[Data entries]
--- START ---

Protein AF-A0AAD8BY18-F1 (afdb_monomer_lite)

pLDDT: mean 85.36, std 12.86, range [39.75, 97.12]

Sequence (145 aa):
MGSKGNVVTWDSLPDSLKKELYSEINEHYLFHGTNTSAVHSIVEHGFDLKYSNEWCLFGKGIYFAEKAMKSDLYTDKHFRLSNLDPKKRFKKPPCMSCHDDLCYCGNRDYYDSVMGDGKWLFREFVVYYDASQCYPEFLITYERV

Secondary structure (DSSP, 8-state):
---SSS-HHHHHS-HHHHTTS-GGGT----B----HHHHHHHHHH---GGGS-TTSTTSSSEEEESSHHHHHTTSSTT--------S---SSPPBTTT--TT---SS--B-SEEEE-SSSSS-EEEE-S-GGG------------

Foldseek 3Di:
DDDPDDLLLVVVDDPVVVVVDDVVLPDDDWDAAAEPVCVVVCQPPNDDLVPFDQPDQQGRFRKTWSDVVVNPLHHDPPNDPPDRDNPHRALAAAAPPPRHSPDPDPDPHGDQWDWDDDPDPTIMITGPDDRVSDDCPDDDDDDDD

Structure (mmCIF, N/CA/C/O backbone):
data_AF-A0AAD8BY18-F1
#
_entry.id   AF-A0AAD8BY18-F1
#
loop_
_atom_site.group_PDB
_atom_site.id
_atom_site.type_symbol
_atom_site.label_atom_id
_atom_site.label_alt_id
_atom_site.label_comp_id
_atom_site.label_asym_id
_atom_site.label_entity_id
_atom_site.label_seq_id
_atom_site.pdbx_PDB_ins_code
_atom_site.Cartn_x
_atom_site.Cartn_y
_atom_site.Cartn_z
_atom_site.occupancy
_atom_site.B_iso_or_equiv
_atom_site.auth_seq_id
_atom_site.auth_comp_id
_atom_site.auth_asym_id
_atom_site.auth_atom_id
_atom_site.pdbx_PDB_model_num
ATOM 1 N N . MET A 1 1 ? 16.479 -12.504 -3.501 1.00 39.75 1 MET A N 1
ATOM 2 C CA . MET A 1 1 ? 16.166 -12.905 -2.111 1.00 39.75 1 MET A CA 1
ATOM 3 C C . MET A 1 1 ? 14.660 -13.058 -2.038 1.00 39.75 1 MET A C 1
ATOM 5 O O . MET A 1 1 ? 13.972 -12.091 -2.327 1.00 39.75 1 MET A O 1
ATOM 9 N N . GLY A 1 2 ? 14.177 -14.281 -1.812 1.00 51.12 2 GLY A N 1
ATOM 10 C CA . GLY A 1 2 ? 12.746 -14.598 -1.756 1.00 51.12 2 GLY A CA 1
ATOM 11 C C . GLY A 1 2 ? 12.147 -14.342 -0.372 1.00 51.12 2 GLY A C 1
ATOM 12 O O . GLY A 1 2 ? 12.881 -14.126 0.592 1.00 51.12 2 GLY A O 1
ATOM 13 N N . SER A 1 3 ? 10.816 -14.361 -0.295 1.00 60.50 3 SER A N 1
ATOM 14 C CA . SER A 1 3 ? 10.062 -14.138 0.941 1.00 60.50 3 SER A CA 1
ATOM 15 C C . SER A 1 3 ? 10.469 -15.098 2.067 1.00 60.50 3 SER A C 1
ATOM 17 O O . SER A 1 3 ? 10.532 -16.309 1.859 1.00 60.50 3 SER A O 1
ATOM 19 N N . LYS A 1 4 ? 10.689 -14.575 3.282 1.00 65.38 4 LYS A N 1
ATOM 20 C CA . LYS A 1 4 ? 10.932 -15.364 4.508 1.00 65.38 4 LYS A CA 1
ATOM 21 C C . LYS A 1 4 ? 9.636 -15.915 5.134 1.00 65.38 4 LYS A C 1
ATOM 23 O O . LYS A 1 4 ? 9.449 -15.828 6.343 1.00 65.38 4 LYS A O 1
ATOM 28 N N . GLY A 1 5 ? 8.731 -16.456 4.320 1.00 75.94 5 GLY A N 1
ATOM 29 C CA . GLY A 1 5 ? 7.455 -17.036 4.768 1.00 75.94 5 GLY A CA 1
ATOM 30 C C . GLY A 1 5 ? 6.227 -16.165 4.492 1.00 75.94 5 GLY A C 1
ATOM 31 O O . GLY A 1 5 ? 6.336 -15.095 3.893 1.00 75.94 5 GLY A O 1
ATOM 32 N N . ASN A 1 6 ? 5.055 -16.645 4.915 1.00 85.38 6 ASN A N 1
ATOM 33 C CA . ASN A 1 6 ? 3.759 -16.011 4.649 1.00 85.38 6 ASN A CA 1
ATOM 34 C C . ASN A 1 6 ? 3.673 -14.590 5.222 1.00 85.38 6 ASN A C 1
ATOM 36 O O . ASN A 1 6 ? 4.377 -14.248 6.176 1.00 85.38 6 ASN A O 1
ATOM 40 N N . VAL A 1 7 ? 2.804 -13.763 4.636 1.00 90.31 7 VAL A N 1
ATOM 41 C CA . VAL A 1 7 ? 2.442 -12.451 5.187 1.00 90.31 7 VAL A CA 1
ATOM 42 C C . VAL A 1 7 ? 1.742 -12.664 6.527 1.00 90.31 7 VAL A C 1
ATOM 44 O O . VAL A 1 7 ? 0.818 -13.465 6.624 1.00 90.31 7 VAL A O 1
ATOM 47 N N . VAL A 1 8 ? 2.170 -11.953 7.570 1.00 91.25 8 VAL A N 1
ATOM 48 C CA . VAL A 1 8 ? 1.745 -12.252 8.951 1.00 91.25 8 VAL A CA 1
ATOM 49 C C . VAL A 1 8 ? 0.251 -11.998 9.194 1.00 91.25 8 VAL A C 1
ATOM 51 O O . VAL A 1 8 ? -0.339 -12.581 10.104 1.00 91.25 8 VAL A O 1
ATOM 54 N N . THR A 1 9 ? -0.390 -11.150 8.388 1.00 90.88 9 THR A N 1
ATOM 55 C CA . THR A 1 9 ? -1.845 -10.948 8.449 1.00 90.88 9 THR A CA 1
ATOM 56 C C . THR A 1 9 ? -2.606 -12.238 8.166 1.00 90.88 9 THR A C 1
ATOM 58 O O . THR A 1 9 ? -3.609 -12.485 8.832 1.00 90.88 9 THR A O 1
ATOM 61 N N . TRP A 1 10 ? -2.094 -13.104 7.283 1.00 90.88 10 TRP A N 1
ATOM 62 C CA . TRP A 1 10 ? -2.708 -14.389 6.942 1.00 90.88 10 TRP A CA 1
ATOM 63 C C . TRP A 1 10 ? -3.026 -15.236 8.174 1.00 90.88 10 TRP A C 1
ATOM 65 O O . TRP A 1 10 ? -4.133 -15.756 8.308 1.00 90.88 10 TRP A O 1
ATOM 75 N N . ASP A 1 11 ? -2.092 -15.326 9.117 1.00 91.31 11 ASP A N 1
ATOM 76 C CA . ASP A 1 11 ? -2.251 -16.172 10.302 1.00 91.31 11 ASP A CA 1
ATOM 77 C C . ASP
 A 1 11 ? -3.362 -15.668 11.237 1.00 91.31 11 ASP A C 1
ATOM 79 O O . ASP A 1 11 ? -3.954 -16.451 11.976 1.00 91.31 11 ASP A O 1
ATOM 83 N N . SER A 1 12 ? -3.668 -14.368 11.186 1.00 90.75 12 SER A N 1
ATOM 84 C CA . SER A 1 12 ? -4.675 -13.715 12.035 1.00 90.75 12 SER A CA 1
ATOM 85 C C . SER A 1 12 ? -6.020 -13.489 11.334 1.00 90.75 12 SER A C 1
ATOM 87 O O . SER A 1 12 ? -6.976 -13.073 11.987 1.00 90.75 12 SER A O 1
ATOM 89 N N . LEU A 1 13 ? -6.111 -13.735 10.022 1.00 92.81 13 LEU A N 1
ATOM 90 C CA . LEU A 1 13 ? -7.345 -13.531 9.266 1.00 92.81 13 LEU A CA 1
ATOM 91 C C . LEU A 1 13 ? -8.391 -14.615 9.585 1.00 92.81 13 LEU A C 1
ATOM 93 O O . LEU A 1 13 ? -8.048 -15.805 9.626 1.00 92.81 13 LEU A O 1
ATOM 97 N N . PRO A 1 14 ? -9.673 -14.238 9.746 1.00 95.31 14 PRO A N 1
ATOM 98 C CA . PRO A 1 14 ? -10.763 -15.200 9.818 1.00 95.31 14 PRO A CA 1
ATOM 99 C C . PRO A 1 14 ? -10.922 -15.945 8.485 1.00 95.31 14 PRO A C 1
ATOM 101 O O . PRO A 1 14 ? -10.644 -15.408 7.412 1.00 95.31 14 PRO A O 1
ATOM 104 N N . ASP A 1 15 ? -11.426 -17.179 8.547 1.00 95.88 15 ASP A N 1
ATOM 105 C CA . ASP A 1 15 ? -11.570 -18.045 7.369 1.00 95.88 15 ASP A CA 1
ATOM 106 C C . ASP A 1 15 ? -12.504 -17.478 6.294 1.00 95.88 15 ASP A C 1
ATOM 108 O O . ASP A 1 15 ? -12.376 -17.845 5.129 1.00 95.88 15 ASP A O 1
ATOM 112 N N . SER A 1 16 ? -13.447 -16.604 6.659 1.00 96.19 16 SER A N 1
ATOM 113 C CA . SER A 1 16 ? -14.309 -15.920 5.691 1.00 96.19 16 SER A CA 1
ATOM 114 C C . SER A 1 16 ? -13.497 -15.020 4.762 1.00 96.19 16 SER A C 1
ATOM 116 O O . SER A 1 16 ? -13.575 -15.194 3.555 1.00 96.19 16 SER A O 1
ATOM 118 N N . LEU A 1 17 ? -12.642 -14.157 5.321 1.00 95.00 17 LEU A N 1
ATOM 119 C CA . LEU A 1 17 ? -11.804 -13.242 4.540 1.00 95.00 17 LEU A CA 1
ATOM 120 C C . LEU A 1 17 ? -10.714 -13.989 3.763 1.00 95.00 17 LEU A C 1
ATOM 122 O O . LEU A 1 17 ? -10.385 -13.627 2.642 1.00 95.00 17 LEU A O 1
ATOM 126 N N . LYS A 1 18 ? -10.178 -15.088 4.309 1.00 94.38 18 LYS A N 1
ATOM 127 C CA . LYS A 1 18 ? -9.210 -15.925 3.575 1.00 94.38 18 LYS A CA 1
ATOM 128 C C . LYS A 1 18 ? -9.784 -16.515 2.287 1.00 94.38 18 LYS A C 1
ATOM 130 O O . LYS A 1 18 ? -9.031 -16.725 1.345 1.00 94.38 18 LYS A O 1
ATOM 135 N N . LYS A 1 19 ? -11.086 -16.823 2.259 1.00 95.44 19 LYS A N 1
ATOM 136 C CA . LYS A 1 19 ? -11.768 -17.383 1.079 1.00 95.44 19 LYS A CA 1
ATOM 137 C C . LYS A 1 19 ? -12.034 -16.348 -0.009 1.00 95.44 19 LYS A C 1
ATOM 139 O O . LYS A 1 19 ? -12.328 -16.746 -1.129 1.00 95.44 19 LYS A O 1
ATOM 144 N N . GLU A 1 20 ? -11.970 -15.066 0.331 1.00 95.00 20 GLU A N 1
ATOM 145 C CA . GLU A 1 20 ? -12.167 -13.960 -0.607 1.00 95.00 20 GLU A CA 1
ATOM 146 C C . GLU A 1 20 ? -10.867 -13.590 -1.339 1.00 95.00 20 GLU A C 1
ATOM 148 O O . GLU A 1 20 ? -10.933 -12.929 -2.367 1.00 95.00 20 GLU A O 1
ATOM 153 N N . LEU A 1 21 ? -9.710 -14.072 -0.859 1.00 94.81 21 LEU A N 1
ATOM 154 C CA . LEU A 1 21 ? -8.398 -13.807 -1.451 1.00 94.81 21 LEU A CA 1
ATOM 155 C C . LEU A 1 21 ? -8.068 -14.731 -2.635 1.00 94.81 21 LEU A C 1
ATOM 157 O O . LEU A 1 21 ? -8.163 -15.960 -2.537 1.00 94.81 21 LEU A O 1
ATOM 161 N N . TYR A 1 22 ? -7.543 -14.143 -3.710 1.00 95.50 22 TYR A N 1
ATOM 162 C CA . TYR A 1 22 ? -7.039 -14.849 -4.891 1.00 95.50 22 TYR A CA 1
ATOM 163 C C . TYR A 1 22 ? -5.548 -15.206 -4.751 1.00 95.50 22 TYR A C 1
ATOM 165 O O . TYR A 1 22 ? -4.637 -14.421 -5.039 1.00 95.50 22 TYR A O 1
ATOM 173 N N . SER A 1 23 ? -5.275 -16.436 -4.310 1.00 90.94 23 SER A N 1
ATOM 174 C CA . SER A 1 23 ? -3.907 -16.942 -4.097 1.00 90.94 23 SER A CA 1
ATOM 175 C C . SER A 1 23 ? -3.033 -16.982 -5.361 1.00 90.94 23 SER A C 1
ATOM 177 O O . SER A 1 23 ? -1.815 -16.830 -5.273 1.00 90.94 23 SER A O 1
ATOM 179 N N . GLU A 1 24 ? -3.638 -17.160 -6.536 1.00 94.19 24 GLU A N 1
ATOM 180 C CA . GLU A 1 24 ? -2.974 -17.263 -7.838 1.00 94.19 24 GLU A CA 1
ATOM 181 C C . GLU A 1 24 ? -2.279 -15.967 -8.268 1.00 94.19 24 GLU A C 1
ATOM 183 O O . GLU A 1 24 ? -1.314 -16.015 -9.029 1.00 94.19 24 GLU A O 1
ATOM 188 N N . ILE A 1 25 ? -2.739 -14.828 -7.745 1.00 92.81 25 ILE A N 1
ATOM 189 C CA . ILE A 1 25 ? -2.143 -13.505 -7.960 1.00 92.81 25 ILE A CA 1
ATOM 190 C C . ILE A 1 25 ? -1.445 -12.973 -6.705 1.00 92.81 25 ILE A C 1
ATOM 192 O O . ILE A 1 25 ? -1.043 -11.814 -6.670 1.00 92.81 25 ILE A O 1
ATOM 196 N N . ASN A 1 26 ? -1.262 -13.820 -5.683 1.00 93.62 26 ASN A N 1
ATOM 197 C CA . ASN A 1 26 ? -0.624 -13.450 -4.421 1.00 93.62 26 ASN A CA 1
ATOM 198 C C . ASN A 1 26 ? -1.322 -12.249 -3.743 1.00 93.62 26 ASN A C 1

--- END ---

▶ TASK BRIEF
All lines from the line containing "ATOM 183 O O" through the last line of the data are to be repeated exactly; no other line belongs in the answer.

▶ EXERCISE RESULT
ATOM 183 O O . GLU A 1 24 ? -1.314 -16.015 -9.029 1.00 94.19 24 GLU A O 1
ATOM 188 N N . ILE A 1 25 ? -2.739 -14.828 -7.745 1.00 92.81 25 ILE A N 1
ATOM 189 C CA . ILE A 1 25 ? -2.143 -13.505 -7.960 1.00 92.81 25 ILE A CA 1
ATOM 190 C C . ILE A 1 25 ? -1.445 -12.973 -6.705 1.00 92.81 25 ILE A C 1
ATOM 192 O O . ILE A 1 25 ? -1.043 -11.814 -6.670 1.00 92.81 25 ILE A O 1
ATOM 196 N N . ASN A 1 26 ? -1.262 -13.820 -5.683 1.00 93.62 26 ASN A N 1
ATOM 197 C CA . ASN A 1 26 ? -0.624 -13.450 -4.421 1.00 93.62 26 ASN A CA 1
ATOM 198 C C . ASN A 1 26 ? -1.322 -12.249 -3.743 1.00 93.62 26 ASN A C 1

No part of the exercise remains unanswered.